▶ **Problem to work on**: In the records below, find the line that contains "ATOM 227 O O" and the line that contains "ATOM 252 C CA", then retype exactly those two lines and every line between them.
Information shown Block Start
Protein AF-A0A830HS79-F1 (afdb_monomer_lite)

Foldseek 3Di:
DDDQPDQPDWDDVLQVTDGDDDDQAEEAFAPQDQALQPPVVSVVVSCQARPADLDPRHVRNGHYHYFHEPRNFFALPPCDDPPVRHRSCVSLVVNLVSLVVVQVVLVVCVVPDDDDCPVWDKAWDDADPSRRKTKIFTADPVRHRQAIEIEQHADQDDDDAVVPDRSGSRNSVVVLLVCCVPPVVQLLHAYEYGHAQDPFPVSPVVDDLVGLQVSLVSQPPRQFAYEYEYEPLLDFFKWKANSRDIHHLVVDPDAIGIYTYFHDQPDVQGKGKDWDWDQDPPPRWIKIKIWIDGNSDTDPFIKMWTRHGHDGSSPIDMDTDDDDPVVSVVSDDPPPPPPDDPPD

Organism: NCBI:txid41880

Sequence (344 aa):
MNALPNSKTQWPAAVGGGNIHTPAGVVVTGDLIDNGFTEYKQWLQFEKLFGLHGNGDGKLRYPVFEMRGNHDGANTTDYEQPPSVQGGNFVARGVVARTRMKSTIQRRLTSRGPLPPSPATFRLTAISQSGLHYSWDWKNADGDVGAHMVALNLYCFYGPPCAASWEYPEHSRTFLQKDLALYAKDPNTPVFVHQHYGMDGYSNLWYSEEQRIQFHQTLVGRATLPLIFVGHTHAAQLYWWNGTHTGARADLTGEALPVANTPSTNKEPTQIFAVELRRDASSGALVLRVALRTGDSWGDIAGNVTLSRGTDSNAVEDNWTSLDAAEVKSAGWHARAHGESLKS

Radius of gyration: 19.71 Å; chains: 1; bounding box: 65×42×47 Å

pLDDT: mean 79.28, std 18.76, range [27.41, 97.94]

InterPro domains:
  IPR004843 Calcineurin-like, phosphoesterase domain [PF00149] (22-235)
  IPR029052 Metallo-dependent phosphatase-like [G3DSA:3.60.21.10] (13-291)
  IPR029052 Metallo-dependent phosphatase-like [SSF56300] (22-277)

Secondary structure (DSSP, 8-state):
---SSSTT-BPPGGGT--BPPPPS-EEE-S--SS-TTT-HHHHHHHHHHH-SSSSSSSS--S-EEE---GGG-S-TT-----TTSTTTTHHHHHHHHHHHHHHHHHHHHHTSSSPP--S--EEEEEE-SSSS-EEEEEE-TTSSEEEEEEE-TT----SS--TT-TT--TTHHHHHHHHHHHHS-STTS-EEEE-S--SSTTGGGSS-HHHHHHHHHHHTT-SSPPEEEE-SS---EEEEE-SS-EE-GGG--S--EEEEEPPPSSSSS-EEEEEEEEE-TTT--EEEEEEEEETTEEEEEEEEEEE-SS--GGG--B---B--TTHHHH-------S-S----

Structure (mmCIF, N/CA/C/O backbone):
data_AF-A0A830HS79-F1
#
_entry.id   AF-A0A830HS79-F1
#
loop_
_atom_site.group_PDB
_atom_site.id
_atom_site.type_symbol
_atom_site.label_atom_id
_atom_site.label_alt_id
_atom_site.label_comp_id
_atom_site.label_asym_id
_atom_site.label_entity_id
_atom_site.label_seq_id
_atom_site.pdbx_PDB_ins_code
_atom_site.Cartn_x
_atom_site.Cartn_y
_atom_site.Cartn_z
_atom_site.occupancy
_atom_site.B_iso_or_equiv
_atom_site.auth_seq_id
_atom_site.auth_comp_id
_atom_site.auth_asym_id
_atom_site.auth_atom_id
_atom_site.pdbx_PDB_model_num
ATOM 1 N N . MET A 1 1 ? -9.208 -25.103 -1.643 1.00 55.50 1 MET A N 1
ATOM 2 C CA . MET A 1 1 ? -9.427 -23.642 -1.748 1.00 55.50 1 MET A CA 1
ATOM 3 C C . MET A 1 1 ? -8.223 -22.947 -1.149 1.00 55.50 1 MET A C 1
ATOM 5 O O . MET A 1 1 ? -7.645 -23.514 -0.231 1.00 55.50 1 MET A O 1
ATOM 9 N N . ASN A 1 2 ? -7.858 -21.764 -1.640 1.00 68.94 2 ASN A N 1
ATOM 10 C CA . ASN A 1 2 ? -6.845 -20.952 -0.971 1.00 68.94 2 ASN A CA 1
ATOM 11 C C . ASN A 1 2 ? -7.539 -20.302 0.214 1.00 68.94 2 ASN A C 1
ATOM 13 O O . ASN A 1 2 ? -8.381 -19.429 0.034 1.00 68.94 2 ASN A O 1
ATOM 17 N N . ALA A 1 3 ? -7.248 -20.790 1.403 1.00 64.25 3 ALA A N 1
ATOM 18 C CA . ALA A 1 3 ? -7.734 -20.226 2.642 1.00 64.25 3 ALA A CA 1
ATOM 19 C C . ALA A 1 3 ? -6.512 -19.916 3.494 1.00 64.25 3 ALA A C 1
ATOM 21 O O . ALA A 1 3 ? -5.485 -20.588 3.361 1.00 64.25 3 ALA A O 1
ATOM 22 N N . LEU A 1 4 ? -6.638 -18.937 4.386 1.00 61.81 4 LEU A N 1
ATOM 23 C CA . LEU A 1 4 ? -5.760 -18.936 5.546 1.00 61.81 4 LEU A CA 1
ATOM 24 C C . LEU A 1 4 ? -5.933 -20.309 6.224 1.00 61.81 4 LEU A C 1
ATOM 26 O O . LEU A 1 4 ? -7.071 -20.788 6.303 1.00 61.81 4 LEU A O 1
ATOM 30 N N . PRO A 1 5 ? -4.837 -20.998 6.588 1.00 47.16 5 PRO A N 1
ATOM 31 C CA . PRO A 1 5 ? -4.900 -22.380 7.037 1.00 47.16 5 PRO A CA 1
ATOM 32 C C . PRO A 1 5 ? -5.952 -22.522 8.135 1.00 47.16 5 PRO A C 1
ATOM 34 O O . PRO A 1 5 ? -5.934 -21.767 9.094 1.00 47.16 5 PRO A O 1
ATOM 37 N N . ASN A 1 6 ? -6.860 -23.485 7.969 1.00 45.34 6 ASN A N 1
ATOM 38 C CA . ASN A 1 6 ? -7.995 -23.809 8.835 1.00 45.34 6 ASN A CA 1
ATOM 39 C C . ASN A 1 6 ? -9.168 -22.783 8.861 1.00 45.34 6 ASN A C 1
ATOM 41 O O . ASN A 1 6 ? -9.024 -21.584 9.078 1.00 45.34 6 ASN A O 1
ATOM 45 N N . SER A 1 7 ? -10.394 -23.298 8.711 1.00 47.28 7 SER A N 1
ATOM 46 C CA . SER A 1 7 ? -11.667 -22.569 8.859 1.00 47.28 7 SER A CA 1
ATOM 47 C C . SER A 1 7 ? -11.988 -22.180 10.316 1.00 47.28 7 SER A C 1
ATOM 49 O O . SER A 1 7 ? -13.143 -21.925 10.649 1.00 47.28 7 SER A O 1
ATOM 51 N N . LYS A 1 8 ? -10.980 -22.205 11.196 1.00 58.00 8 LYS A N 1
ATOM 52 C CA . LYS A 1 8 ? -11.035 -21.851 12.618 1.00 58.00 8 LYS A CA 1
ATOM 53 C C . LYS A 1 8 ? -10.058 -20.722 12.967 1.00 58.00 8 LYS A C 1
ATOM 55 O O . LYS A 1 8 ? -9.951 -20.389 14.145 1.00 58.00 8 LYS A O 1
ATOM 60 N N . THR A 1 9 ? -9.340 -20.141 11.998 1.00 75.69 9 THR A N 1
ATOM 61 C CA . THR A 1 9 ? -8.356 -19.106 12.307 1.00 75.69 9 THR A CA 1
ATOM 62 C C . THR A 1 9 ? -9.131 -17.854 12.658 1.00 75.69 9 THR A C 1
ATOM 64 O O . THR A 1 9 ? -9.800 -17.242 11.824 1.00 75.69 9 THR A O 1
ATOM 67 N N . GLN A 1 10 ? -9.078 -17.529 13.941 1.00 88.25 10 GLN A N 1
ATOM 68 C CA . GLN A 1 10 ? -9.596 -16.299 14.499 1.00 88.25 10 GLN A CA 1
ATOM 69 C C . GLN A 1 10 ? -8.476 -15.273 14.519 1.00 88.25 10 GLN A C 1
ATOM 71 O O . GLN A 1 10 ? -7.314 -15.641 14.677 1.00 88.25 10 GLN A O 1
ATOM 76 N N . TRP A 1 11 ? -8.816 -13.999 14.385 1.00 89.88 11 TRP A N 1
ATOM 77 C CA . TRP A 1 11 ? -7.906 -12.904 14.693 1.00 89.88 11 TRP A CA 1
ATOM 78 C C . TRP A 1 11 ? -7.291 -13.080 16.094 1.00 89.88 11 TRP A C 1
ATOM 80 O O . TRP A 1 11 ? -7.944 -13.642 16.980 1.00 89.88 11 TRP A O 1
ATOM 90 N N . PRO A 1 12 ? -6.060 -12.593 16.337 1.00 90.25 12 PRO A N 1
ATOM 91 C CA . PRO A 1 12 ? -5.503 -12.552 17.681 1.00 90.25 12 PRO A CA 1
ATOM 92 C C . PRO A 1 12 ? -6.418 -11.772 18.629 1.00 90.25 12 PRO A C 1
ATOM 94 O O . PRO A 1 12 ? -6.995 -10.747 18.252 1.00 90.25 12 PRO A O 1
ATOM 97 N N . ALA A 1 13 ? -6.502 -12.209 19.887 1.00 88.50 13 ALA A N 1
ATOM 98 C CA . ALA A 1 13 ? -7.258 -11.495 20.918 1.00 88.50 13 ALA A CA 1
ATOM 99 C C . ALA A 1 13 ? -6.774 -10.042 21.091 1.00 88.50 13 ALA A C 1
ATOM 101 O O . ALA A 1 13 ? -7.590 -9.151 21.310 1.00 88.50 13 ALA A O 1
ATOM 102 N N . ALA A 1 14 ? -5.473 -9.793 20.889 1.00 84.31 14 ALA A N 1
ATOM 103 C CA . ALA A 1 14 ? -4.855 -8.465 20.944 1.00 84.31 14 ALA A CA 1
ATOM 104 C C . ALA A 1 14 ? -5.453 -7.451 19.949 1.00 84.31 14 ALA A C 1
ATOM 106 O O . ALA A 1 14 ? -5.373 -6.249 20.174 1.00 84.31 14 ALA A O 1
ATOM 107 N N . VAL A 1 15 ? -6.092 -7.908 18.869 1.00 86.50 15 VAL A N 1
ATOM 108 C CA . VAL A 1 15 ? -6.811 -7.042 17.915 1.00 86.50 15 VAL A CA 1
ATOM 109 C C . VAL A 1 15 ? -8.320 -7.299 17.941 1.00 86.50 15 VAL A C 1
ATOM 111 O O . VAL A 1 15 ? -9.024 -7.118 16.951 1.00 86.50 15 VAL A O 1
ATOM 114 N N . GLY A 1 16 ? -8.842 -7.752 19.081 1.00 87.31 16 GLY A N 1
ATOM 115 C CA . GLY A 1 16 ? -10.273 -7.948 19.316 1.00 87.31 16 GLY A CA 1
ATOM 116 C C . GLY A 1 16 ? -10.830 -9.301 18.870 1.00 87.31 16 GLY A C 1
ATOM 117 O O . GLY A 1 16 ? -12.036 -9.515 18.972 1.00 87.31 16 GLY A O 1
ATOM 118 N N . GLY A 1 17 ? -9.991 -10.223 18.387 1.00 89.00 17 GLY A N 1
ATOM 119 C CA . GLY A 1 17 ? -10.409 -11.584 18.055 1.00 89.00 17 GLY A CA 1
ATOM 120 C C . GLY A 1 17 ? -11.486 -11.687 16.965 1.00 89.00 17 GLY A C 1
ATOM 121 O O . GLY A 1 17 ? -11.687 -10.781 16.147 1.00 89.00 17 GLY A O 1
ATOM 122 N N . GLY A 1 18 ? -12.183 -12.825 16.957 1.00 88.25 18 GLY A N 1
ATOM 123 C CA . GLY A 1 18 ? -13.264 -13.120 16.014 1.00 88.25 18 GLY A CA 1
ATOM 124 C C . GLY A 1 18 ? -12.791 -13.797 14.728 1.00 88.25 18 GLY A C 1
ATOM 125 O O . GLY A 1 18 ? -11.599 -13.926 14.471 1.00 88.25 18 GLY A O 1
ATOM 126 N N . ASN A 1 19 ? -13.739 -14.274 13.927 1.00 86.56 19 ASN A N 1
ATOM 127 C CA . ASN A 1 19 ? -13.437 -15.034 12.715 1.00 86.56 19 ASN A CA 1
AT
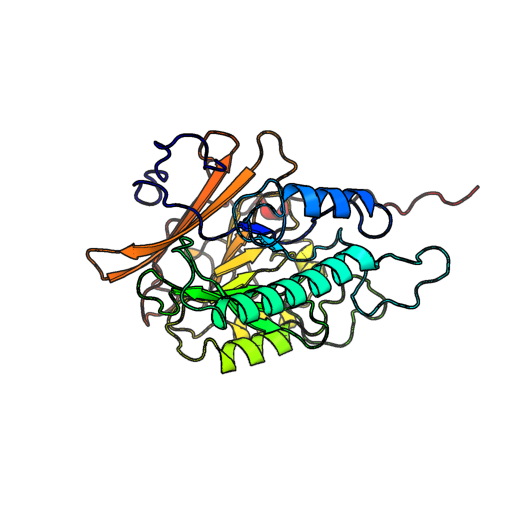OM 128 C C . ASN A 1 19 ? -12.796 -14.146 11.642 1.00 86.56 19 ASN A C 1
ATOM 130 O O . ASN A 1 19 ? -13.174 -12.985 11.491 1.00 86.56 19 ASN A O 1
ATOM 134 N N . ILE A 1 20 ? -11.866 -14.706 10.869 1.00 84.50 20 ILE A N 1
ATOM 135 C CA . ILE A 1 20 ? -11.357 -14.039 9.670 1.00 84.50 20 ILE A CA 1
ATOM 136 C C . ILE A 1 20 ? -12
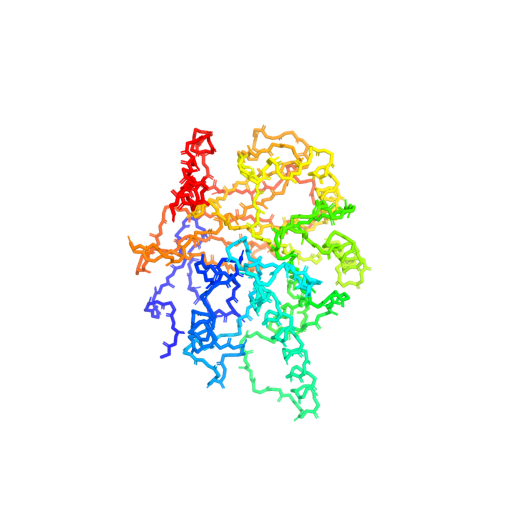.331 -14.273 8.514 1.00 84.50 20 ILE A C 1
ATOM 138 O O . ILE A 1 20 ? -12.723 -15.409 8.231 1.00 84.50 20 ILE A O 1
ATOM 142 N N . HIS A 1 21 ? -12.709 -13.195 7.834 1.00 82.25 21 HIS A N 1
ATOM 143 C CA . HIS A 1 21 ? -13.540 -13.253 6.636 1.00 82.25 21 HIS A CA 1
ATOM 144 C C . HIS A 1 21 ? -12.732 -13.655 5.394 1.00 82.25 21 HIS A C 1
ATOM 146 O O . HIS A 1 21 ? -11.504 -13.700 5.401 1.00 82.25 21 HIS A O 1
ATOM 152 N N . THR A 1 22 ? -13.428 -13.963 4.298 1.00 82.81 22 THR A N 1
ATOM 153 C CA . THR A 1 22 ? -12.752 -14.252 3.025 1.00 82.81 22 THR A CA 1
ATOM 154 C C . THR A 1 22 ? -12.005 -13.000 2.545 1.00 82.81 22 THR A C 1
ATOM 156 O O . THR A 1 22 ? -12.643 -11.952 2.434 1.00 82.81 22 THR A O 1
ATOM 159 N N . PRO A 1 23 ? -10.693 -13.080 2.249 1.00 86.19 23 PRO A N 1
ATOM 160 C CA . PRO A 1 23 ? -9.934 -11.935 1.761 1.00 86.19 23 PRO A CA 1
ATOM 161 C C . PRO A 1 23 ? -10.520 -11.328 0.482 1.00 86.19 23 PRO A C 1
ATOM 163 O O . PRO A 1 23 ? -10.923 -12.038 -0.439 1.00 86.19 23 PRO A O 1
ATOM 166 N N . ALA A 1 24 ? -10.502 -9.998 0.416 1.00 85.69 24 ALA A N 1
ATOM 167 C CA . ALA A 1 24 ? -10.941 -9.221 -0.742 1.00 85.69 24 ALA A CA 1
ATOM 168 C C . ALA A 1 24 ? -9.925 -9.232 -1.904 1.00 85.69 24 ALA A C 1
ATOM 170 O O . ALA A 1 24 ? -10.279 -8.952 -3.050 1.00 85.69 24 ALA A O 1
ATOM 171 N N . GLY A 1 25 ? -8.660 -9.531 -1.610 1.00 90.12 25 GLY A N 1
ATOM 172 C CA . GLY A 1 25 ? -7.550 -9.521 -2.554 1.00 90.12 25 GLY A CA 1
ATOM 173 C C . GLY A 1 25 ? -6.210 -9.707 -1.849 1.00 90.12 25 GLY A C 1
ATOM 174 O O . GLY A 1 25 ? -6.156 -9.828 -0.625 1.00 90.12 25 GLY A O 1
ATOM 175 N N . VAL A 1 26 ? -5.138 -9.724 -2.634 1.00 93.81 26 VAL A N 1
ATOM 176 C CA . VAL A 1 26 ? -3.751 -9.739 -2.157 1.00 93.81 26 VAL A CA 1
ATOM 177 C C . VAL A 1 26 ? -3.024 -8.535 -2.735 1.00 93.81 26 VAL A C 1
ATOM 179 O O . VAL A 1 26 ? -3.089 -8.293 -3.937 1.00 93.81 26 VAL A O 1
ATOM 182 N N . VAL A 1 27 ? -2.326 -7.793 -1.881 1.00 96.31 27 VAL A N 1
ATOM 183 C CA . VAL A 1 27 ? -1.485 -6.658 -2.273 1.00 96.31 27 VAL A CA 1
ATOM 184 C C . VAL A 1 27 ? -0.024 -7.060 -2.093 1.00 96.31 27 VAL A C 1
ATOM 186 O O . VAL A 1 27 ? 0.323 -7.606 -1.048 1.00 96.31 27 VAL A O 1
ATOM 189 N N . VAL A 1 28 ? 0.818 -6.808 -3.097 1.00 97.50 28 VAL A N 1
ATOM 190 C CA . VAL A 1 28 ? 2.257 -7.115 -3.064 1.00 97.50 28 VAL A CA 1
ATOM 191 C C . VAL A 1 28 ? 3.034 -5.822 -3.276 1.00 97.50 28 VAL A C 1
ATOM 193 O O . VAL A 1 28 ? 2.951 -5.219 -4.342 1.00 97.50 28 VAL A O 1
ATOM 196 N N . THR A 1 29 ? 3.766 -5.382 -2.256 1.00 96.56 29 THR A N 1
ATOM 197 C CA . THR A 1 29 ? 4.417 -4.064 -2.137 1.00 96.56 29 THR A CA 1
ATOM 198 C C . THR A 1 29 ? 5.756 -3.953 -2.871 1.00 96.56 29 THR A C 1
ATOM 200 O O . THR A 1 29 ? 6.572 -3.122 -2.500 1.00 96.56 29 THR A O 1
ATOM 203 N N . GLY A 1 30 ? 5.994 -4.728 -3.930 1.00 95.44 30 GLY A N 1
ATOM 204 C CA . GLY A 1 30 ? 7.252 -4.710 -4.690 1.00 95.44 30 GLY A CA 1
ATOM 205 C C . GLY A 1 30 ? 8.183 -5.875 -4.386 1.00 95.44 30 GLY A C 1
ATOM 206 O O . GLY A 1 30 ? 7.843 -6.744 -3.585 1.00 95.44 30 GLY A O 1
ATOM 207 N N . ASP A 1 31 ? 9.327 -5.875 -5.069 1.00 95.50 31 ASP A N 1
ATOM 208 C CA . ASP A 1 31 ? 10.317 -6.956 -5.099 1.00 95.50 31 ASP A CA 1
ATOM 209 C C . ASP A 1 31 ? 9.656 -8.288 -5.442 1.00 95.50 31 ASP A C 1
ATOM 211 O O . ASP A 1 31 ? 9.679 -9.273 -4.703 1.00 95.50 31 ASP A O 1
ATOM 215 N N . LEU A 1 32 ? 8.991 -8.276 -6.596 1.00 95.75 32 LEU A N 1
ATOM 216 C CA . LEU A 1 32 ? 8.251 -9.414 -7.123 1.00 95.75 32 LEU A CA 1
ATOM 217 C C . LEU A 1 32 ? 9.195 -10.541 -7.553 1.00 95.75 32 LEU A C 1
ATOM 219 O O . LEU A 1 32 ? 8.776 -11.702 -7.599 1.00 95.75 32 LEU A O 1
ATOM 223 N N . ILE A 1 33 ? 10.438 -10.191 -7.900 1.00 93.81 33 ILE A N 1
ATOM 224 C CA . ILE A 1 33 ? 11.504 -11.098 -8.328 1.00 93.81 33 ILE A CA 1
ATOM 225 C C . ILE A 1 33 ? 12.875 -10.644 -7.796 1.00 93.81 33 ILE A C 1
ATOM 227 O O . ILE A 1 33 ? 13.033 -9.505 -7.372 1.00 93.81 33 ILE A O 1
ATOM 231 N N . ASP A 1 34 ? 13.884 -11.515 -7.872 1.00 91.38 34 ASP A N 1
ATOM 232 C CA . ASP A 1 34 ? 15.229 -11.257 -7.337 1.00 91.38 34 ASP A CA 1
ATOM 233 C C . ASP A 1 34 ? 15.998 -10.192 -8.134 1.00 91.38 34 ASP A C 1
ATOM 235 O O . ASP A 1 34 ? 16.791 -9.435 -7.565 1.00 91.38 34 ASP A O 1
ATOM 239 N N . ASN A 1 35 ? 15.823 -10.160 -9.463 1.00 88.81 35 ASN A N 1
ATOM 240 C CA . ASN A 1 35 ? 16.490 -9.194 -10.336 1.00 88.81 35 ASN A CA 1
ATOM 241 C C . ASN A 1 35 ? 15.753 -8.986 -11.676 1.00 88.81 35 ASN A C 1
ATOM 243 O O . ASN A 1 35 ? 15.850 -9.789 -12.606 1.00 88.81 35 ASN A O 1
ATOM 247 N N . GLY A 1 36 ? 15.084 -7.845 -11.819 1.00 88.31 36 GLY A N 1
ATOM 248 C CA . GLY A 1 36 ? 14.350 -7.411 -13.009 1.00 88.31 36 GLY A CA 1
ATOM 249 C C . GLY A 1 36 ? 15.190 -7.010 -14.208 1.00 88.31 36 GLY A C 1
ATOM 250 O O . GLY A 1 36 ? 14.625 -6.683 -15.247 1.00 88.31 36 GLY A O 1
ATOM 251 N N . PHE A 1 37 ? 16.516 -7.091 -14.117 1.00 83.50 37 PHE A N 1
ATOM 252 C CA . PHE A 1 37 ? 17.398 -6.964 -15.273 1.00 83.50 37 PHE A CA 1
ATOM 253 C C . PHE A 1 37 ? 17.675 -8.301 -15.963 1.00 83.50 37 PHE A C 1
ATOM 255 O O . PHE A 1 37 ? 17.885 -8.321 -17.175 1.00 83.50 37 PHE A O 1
Information shown Block End
▶ **Problem solution**:
ATOM 227 O O . ILE A 1 33 ? 13.033 -9.505 -7.372 1.00 93.81 33 ILE A O 1
ATOM 231 N N . ASP A 1 34 ? 13.884 -11.515 -7.872 1.00 91.38 34 ASP A N 1
ATOM 232 C CA . ASP A 1 34 ? 15.229 -11.257 -7.337 1.00 91.38 34 ASP A CA 1
ATOM 233 C C . ASP A 1 34 ? 15.998 -10.192 -8.134 1.00 91.38 34 ASP A C 1
ATOM 235 O O . ASP A 1 34 ? 16.791 -9.435 -7.565 1.00 91.38 34 ASP A O 1
ATOM 239 N N . ASN A 1 35 ? 15.823 -10.160 -9.463 1.00 88.81 35 ASN A N 1
ATOM 240 C CA . ASN A 1 35 ? 16.490 -9.194 -10.336 1.00 88.81 35 ASN A CA 1
ATOM 241 C C . ASN A 1 35 ? 15.753 -8.986 -11.676 1.00 88.81 35 ASN A C 1
ATOM 243 O O . ASN A 1 35 ? 15.850 -9.789 -12.606 1.00 88.81 35 ASN A O 1
ATOM 247 N N . GLY A 1 36 ? 15.084 -7.845 -11.819 1.00 88.31 36 GLY A N 1
ATOM 248 C CA . GLY A 1 36 ? 14.350 -7.411 -13.009 1.00 88.31 36 GLY A CA 1
ATOM 249 C C . GLY A 1 36 ? 15.190 -7.010 -14.208 1.00 88.31 36 GLY A C 1
ATOM 250 O O . GLY A 1 36 ? 14.625 -6.683 -15.247 1.00 88.31 36 GLY A O 1
ATOM 251 N N . PHE A 1 37 ? 16.516 -7.091 -14.117 1.00 83.50 37 PHE A N 1
ATOM 252 C CA . PHE A 1 37 ? 17.398 -6.964 -15.273 1.00 83.50 37 PHE A CA 1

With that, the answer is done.